#MBATech23: Managing AI with the ‘Father of IBM Watson’
(MBA Vice Chair Laura Escobar (l) with Manoj Saxena Monday at #MBATech23 in San Jose, Calif.)
SAN JOSE, Calif.—Manoj Saxena, Chairman of AI Global, London, is perhaps best known as the “Father of IBM Watson,” the ubiquitous face of artificial intelligence. Now, his goal is to manage technology—and use AI as the business model of the future.
“I believe in the use of technology to create good for the world,” Saxena said here at the Mortgage Bankers Association’s Technology Solutions Conference & Expo. “AI is a fundamental technology that is going to change the human race.”
AI has transformed at a pace that Saxena said he did not anticipate. “It is already proving disruptive to business,” he said. “For example, we’re seeing ChatGPT being banned in some countries—people liken it to having a sports car without a steering wheel.”
AI is non-biological intelligence, Saxena said. “In the last 10 years, we’ve seen a proliferation of AI in every aspect of our lives—even our refrigerator and toaster.AI is progressing so rapidly, it is starting to outpace human knowledge itself.”

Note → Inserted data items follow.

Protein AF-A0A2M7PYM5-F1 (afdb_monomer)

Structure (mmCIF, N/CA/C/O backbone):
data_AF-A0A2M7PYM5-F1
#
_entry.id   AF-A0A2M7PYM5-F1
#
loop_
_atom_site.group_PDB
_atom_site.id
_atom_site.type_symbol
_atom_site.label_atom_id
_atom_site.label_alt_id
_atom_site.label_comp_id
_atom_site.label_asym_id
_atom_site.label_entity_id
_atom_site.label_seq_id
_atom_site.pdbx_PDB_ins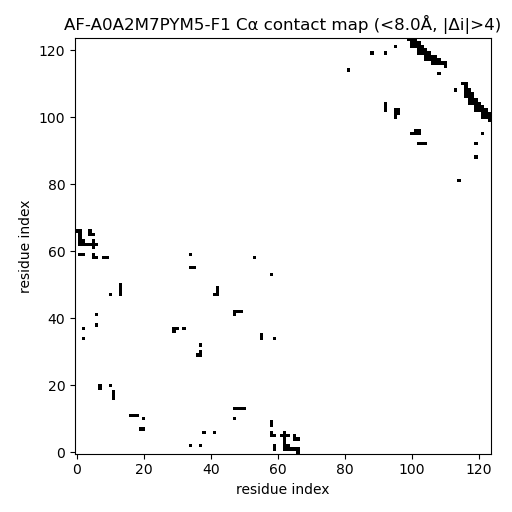_code
_atom_site.Cartn_x
_atom_site.Cartn_y
_atom_site.Cartn_z
_atom_site.occupancy
_atom_site.B_iso_or_equiv
_atom_site.auth_seq_id
_atom_site.auth_comp_id
_atom_site.auth_asym_id
_atom_site.auth_atom_id
_atom_site.pdbx_PDB_model_num
ATOM 1 N N . MET A 1 1 ? 5.954 5.127 -9.759 1.00 86.62 1 MET A N 1
ATOM 2 C CA . MET A 1 1 ? 5.575 3.752 -9.353 1.00 86.62 1 MET A CA 1
ATOM 3 C C . MET A 1 1 ? 5.824 2.773 -10.496 1.00 86.62 1 MET A C 1
ATOM 5 O O . MET A 1 1 ? 6.561 1.829 -10.256 1.00 86.62 1 MET A O 1
ATOM 9 N N . ALA A 1 2 ? 5.308 3.017 -11.713 1.00 94.75 2 ALA A N 1
ATOM 10 C CA . ALA A 1 2 ? 5.586 2.199 -12.907 1.00 94.75 2 ALA A CA 1
ATOM 11 C C . ALA A 1 2 ? 7.066 1.844 -13.097 1.00 94.75 2 ALA A C 1
ATOM 13 O O . ALA A 1 2 ? 7.395 0.667 -13.143 1.00 94.75 2 ALA A O 1
ATOM 14 N N . TRP A 1 3 ? 7.970 2.829 -13.109 1.00 95.19 3 TRP A N 1
ATOM 15 C CA . TRP A 1 3 ? 9.398 2.569 -13.344 1.00 95.19 3 TRP A CA 1
ATOM 16 C C . TRP A 1 3 ? 10.047 1.650 -12.302 1.00 95.19 3 TRP A C 1
ATOM 18 O O . TRP A 1 3 ? 10.853 0.792 -12.645 1.00 95.19 3 TRP A O 1
ATOM 28 N N . LYS A 1 4 ? 9.635 1.751 -11.032 1.00 93.19 4 LYS A N 1
ATOM 29 C CA . LYS A 1 4 ? 10.063 0.817 -9.981 1.00 93.19 4 LYS A CA 1
ATOM 30 C C . LYS A 1 4 ? 9.564 -0.606 -10.262 1.00 93.19 4 LYS A C 1
ATOM 32 O O . LYS A 1 4 ? 10.308 -1.560 -10.072 1.00 93.19 4 LYS A O 1
ATOM 37 N N . LEU A 1 5 ? 8.309 -0.747 -10.694 1.00 93.69 5 LEU A N 1
ATOM 38 C CA . LEU A 1 5 ? 7.720 -2.046 -11.033 1.00 93.69 5 LEU A CA 1
ATOM 39 C C . LEU A 1 5 ? 8.390 -2.664 -12.268 1.00 93.69 5 LEU A C 1
ATOM 41 O O . LEU A 1 5 ? 8.646 -3.863 -12.265 1.00 93.69 5 LEU A O 1
ATOM 45 N N . ALA A 1 6 ? 8.715 -1.857 -13.280 1.00 95.12 6 ALA A N 1
ATOM 46 C CA . ALA A 1 6 ? 9.468 -2.302 -14.450 1.00 95.12 6 ALA A CA 1
ATOM 47 C C . ALA A 1 6 ? 10.882 -2.762 -14.074 1.00 95.12 6 ALA A C 1
ATOM 49 O O . ALA A 1 6 ? 11.298 -3.849 -14.461 1.00 95.12 6 ALA A O 1
ATOM 50 N N . PHE A 1 7 ? 11.603 -1.988 -13.254 1.00 93.88 7 PHE A N 1
ATOM 51 C CA . PHE A 1 7 ? 12.929 -2.398 -12.787 1.00 93.88 7 PHE A CA 1
ATOM 52 C C . PHE A 1 7 ? 12.879 -3.695 -11.972 1.00 93.88 7 PHE A C 1
ATOM 54 O O . PHE A 1 7 ? 13.752 -4.544 -12.108 1.00 93.88 7 PHE A O 1
ATOM 61 N N . GLN A 1 8 ? 11.842 -3.889 -11.155 1.00 92.44 8 GLN A N 1
ATOM 62 C CA . GLN A 1 8 ? 11.665 -5.144 -10.430 1.00 92.44 8 GLN A CA 1
ATOM 63 C C . GLN A 1 8 ? 11.510 -6.340 -11.385 1.00 92.44 8 GLN A C 1
ATOM 65 O O . GLN A 1 8 ? 12.069 -7.398 -11.111 1.00 92.44 8 GLN A O 1
ATOM 70 N N . GLN A 1 9 ? 10.801 -6.179 -12.508 1.00 91.31 9 GLN A N 1
ATOM 71 C CA . GLN A 1 9 ? 10.699 -7.222 -13.537 1.00 91.31 9 GLN A CA 1
ATOM 72 C C . GLN A 1 9 ? 12.047 -7.477 -14.220 1.00 91.31 9 GLN A C 1
ATOM 74 O O . GLN A 1 9 ? 12.420 -8.631 -14.400 1.00 91.31 9 GLN A O 1
ATOM 79 N N . LEU A 1 10 ? 12.800 -6.419 -14.541 1.00 92.56 10 LEU A N 1
ATOM 80 C CA . LEU A 1 10 ? 14.155 -6.539 -15.086 1.00 92.56 10 LEU A CA 1
ATOM 81 C C . LEU A 1 10 ? 15.071 -7.320 -14.134 1.00 92.56 10 LEU A C 1
ATOM 83 O O . LEU A 1 10 ? 15.729 -8.270 -14.545 1.00 92.56 10 LEU A O 1
ATOM 87 N N . TRP A 1 11 ? 15.063 -6.977 -12.845 1.00 91.69 11 TRP A N 1
ATOM 88 C CA . TRP A 1 11 ? 15.840 -7.684 -11.830 1.00 91.69 11 TRP A CA 1
ATOM 89 C C . TRP A 1 11 ? 15.444 -9.163 -11.726 1.00 91.69 11 TRP A C 1
ATOM 91 O O . TRP A 1 11 ? 16.316 -10.026 -11.655 1.00 91.69 11 TRP A O 1
ATOM 101 N N . GLN A 1 12 ? 14.145 -9.475 -11.774 1.00 89.88 12 GLN A N 1
ATOM 102 C CA . GLN A 1 12 ? 13.652 -10.858 -11.766 1.00 89.88 12 GLN A CA 1
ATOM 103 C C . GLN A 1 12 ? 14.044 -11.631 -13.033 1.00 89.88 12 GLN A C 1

AI has three patterns of use: Automated AI, which replaces tasks; Augmented AI, which pairs humans and machines; and Autonomous AI, which replaces humans. “Of the three, I think Augmented AI is the most fascinating, because you can see how AI learns and adapts to human behavior and makes processes more intelligent,” Saxena said.
ChatGPT, a natural language tool driven by AI, has much more potential than the ability to have a human-like conversation with a chatbot, Saxena said. “You can write movies; you can create games; going forward, if you can type, you can generate code and write applications,” he said. “What you are going to see is that in a few years, everyone is going to have a chat-based application.”
While Saxena says he has “never been so excited about the potential of AI,” he is also concerned about its potential for harm. “ChatGPT has major limitations,” he said. “It has the ability to misinterpret data and create ‘model hallucinations.’ And it has no concept of regulatory compliance—it has no idea of how a regulation works in Illinois as opposed to Turkey.”
Cybersafety will become as important as cybersecurity. “You are going to have to prove that your model is not hallucinating and that you are making sound business decisions,” Saxena said.
For the mortgage industry, Saxena said, AI has the potential to improve every aspect of operations. But without trust, he said, “many AI projects will fail or cause massive unintended harm. You have to move the whole trust component to the beginning of the process…It has to have buy-in from the C-Suite and must be part of an integrated strategy. It’s not enough to simply hand it to your IT people and say, ‘make it work.’”
AI can be safely used, Saxena said, but it requires a two-stage adoption model: Educate and Align; and ‘Nail it, then Scale it:’
(Educate and Align)
–Educate yourself on its capabilities, limitations, harms, use cases
–Learn about underlying tech, e.g. LLM, Langchain, Prompt engineering
–Until then, ban free use by employes using company data or content
–Define and set up AI Safety framework and guardrails for compliance
–Build a use-case heatmap of Outcomes vs. Complexity vs. Workforce capacity
(Nail It then Scale It)
–Set up a “clean room environment” and bring in ChatGPT or similar models
–Ensure it cannot talk to the internet and scope a use case with clear metrics
–60-day projects with small budget so you “Pay for success” vs. “Pray for success.”
AI has tremendous potential, but in the next few years it will also cause significant disruption in business, democracy and warfare, Saxena said. “It’s a double-edged sword that needs regulation the way we regulate nuclear power,” he said. “If you thought the 2020 election was disruptive, wait until 2024.” Incredibly, Saxena said, humans will need to use AI—to control AI.
“Embrace AI—but embrace AI with responsibility and safety in mind,” he said.